Land policy is a powerful lever for reducing greenhouse gas emissions and strengthening resilience to climate change.

Climate change is an existential threat to humanity. Its effects are intensifying and will pose a danger for centuries, even with aggressive reductions in greenhouse gas emissions. The Lincoln Institute works to improve land policy that will preempt the most catastrophic effects of climate change and help cities adapt to the impacts that remain unavoidable. This work focuses on how land policy intersects with urban planning and resilience, land conservation, and water sustainability.

Urban Planning and Resilience

Two global driving forces — urbanization and climate change — are on a collision course. Historic trends in urbanization have led to sprawl and inefficient use of resources. This exacerbates climate change and exposes millions of city dwellers, especially the urban poor, to excess risk. Better planning is critical to more sustainable urban growth.

Cities represent the problem and the solution. As home to the majority of the world’s people and economic activity, cities create most of the world’s pollution. Yet urban densification, if managed responsibly, can significantly reduce greenhouse gas emissions. Over the past decade, the Lincoln Institute has cultivated expertise in the relationships among land use, transportation, and greenhouse gas emissions. The Institute advances tools and develops strategies to make urban growth less reliant on vehicular travel.

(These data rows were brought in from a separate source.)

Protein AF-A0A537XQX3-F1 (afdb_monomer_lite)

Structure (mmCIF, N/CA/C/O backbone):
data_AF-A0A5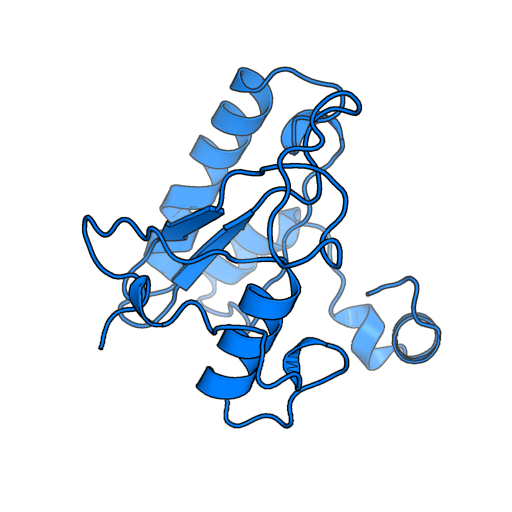37XQX3-F1
#
_entry.id   AF-A0A537XQX3-F1
#
loop_
_atom_site.group_PDB
_atom_site.id
_atom_site.type_symbol
_atom_site.label_atom_id
_atom_site.label_alt_id
_atom_site.label_comp_id
_atom_site.label_asym_id
_atom_site.label_entity_id
_atom_site.label_seq_id
_atom_site.pdbx_PDB_ins_code
_atom_site.Cartn_x
_atom_site.Cartn_y
_atom_site.Cartn_z
_atom_site.occupancy
_atom_site.B_iso_or_equiv
_atom_site.auth_seq_id
_atom_site.auth_comp_id
_atom_site.auth_asym_id
_atom_site.auth_atom_id
_atom_site.pdbx_PDB_model_num
ATOM 1 N N . PHE A 1 1 ? -7.570 7.574 -6.424 1.00 71.31 1 PHE A N 1
ATOM 2 C CA . PHE A 1 1 ? -9.004 7.296 -6.687 1.00 71.31 1 PHE A CA 1
ATOM 3 C C . PHE A 1 1 ? -9.807 8.533 -7.068 1.00 71.31 1 PHE A C 1
ATOM 5 O O . PHE A 1 1 ? -10.482 8.482 -8.087 1.00 71.31 1 PHE A O 1
ATOM 12 N N . ILE A 1 2 ? -9.728 9.636 -6.313 1.00 82.56 2 ILE A N 1
ATOM 13 C CA . ILE A 1 2 ? -10.519 10.847 -6.605 1.00 82.56 2 ILE A CA 1
ATOM 14 C C . ILE A 1 2 ? -10.072 11.614 -7.861 1.00 82.56 2 ILE A C 1
ATOM 16 O O . ILE A 1 2 ? -10.827 12.412 -8.391 1.00 82.56 2 ILE A O 1
ATOM 20 N N . TYR A 1 3 ? -8.878 11.323 -8.381 1.00 85.38 3 TYR A N 1
ATOM 21 C CA . TYR A 1 3 ? -8.396 11.867 -9.654 1.00 85.38 3 TYR A CA 1
ATOM 22 C C . TYR A 1 3 ? -9.087 11.276 -10.897 1.00 85.38 3 TYR A C 1
ATOM 24 O O . TYR A 1 3 ? -8.885 11.785 -11.993 1.00 85.38 3 TYR A O 1
ATOM 32 N N . PHE A 1 4 ? -9.881 10.206 -10.759 1.00 89.19 4 PHE A N 1
ATOM 33 C CA . PHE A 1 4 ? -10.627 9.622 -11.876 1.00 89.19 4 PHE A CA 1
ATOM 34 C C . PHE A 1 4 ? -12.069 10.133 -11.888 1.00 89.19 4 PHE A C 1
ATOM 36 O O . PHE A 1 4 ? -12.798 9.923 -10.916 1.00 89.19 4 PHE A O 1
ATOM 43 N N . ASP A 1 5 ? -12.513 10.697 -13.014 1.00 93.62 5 ASP A N 1
ATOM 44 C CA . ASP A 1 5 ? -13.875 11.231 -13.183 1.00 93.62 5 ASP A CA 1
ATOM 45 C C . ASP A 1 5 ? -14.965 10.204 -12.867 1.00 93.62 5 ASP A C 1
ATOM 47 O O . ASP A 1 5 ? -15.974 10.536 -12.248 1.00 93.62 5 ASP A O 1
ATOM 51 N N . ALA A 1 6 ? -14.750 8.939 -13.240 1.00 91.94 6 ALA A N 1
ATOM 52 C CA . ALA A 1 6 ? -15.689 7.851 -12.968 1.00 91.94 6 ALA A CA 1
ATOM 53 C C . ALA A 1 6 ? -15.929 7.619 -11.463 1.00 91.94 6 ALA A C 1
ATOM 55 O O . ALA A 1 6 ? -16.994 7.140 -11.078 1.00 91.94 6 ALA A O 1
ATOM 56 N N . THR A 1 7 ? -14.957 7.976 -10.619 1.00 90.25 7 THR A N 1
ATOM 57 C CA . THR A 1 7 ? -15.070 7.926 -9.157 1.00 90.25 7 THR A CA 1
ATOM 58 C C . THR A 1 7 ? -15.573 9.257 -8.612 1.00 90.25 7 THR A C 1
ATOM 60 O O . THR A 1 7 ? -16.534 9.278 -7.848 1.00 90.25 7 THR A O 1
ATOM 63 N N . ALA A 1 8 ? -14.947 10.370 -9.013 1.00 91.19 8 ALA A N 1
ATOM 64 C CA . ALA A 1 8 ? -15.238 11.701 -8.481 1.00 91.19 8 ALA A CA 1
ATOM 65 C C . ALA A 1 8 ? -16.680 12.145 -8.761 1.00 91.19 8 ALA A C 1
ATOM 67 O O . ALA A 1 8 ? -17.336 12.708 -7.886 1.00 91.19 8 ALA A O 1
ATOM 68 N N . ASN A 1 9 ? -17.197 11.829 -9.952 1.00 94.06 9 ASN A N 1
ATOM 69 C CA . ASN A 1 9 ? -18.545 12.203 -10.381 1.00 94.06 9 ASN A CA 1
ATOM 70 C C . ASN A 1 9 ? -19.607 11.142 -10.042 1.00 94.06 9 ASN A C 1
ATOM 72 O O . ASN A 1 9 ? -20.767 11.301 -10.419 1.00 94.06 9 ASN A O 1
ATOM 76 N N . ASN A 1 10 ? -19.242 10.064 -9.338 1.00 96.19 10 ASN A N 1
ATOM 77 C CA . ASN A 1 10 ? -20.171 9.031 -8.888 1.00 96.19 10 ASN A CA 1
ATOM 78 C C . ASN A 1 10 ? -20.388 9.137 -7.366 1.00 96.19 10 ASN A C 1
ATOM 80 O O . ASN A 1 10 ? -19.529 8.695 -6.598 1.00 96.19 10 ASN A O 1
ATOM 84 N N . PRO A 1 11 ? -21.539 9.662 -6.897 1.00 94.62 11 PRO A N 1
ATOM 85 C CA . PRO A 1 11 ? -21.789 9.863 -5.470 1.00 94.62 11 PRO A CA 1
ATOM 86 C C . PRO A 1 11 ? -21.703 8.586 -4.630 1.00 94.62 11 PRO A C 1
ATOM 88 O O . PRO A 1 11 ? -21.273 8.645 -3.481 1.00 94.62 11 PRO A O 1
ATOM 91 N N . ALA A 1 12 ? -22.075 7.430 -5.193 1.00 95.50 12 ALA A N 1
ATOM 92 C CA . ALA A 1 12 ? -21.997 6.160 -4.479 1.00 95.50 12 ALA A CA 1
ATOM 93 C C . ALA A 1 12 ? -20.537 5.771 -4.207 1.00 95.50 12 ALA A C 1
ATOM 95 O O . ALA A 1 12 ? -20.189 5.467 -3.070 1.00 95.50 12 ALA A O 1
ATOM 96 N N . LEU A 1 13 ? -19.662 5.869 -5.214 1.00 93.19 13 LEU A N 1
ATOM 97 C CA . LEU A 1 13 ? -18.234 5.574 -5.049 1.00 93.19 13 LEU A CA 1
ATOM 98 C C . LEU A 1 13 ? -17.530 6.617 -4.176 1.00 93.19 13 LEU A C 1
ATOM 100 O O . LEU A 1 13 ? -16.741 6.262 -3.305 1.00 93.19 13 LEU A O 1
ATOM 104 N N . CYS A 1 14 ? -17.849 7.896 -4.370 1.00 92.75 14 CYS A N 1
ATOM 105 C CA . CYS A 1 14 ? -17.273 8.987 -3.590 1.00 92.75 14 CYS A CA 1
ATOM 106 C C . CYS A 1 14 ? -17.629 8.870 -2.096 1.00 92.75 14 CYS A C 1
ATOM 108 O O . CYS A 1 14 ? -16.796 9.167 -1.245 1.00 92.75 14 CYS A O 1
ATOM 110 N N . SER A 1 15 ? -18.812 8.334 -1.760 1.00 93.25 15 SER A N 1
ATOM 111 C CA . SER A 1 15 ? -19.217 8.099 -0.365 1.00 93.25 15 SER A CA 1
ATOM 112 C C . SER A 1 15 ? -18.343 7.087 0.395 1.00 93.25 15 SER A C 1
ATOM 114 O O . SER A 1 15 ? -18.368 7.065 1.624 1.00 93.25 15 SER A O 1
ATOM 116 N N . HIS A 1 16 ? -17.541 6.277 -0.308 1.00 93.38 16 HIS A N 1
ATOM 117 C CA . HIS A 1 16 ? -16.567 5.364 0.299 1.00 93.38 16 HIS A CA 1
ATOM 118 C C . HIS A 1 16 ? -15.222 6.037 0.624 1.00 93.38 16 HIS A C 1
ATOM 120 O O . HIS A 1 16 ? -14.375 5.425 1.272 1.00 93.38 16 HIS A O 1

An infographic from the New Climate Economy Better Growth, Better Climate report (2014) shows the impact of infrastructure and planning decisions on cities' carbon intensity.

 

Land Conservation

Conservation of undeveloped land is a vital strategy for reducing greenhouse gases and for protecting ecosystems from the effects of climate change. Land conservation can also promote good urban form by steering development away from energy-dependent, peripheral areas.

Sound policy and government stewardship are necessary, but voluntary action by private landowners is imperative to the conservation of forests, open space, and farmland. The Lincoln Institute has pioneered the advancement of legal strategies, tools, and institutions to foster private and civic land conservation. In 1982, the Institute created the Land Trust Alliance, now an independent organization whose 1,100 land trusts have conserved more than 50 million acres in the United States. In 2015, the Institute launched the International Land Conservation Network, to connect organizations and people around the world that have accelerated land and water conservation efforts.

Water Sustainability

Water is the lifeblood of civilization. Its scarcity, made worse in some regions by climate change, can wreak social and economic devastation. And its use, requiring energy-intensive transport and treatment, is a major source of greenhouse gas emissions.

As many regions around the world look to a hotter, drier future, the Lincoln Institute works to better coordinate land use planning and water management. This work focuses on the western United States, a region where massive water engineering projects allowed for urban development in arid locations from Denver to Phoenix to Los Angeles. Drought conditions now threaten the region’s economy and the quality of life for millions of people.

Through collaboration with the Sonoran Institute and other western partners, the Lincoln Institute works with communities to guide planning decisions and develop tools and strategies for the efficient use of water. Among these tools is exploratory scenario planning — an emerging approach to dealing with uncertainty that accounts for risks such as drought, flooding, and wildfire. The Institute also seeks to advance innovative strategies for sharing water resources to meet the needs of agriculture, cities, tribal communities, and ecosystems.

Outside the United States, the Institute has investigated the effects of water scarcity in Latin America by studying the relationship between water allocation and land use in locations such as El Alto, Bolivia. This research has implications for rural-urban migration, urbanization, water access, and the environment.

Climate Change as a Financial Challenge

Three interrelated systems to block higher sea levels and mitigate storm surge force and flooding: a productive park network, freshwater wetlands, and tidal salt marshes

Climate change will require massive investment in low-emission and climate-resilient infrastructure in the coming years — more than $90 trillion by some estimates. The demands of climate change lend new urgency to the establishment of municipal fiscal health. In its work to improve the fiscal capacity of local governments, the Lincoln Institute has begun to innovate approaches to financing the response to climate change, applying lessons from the use of value capture.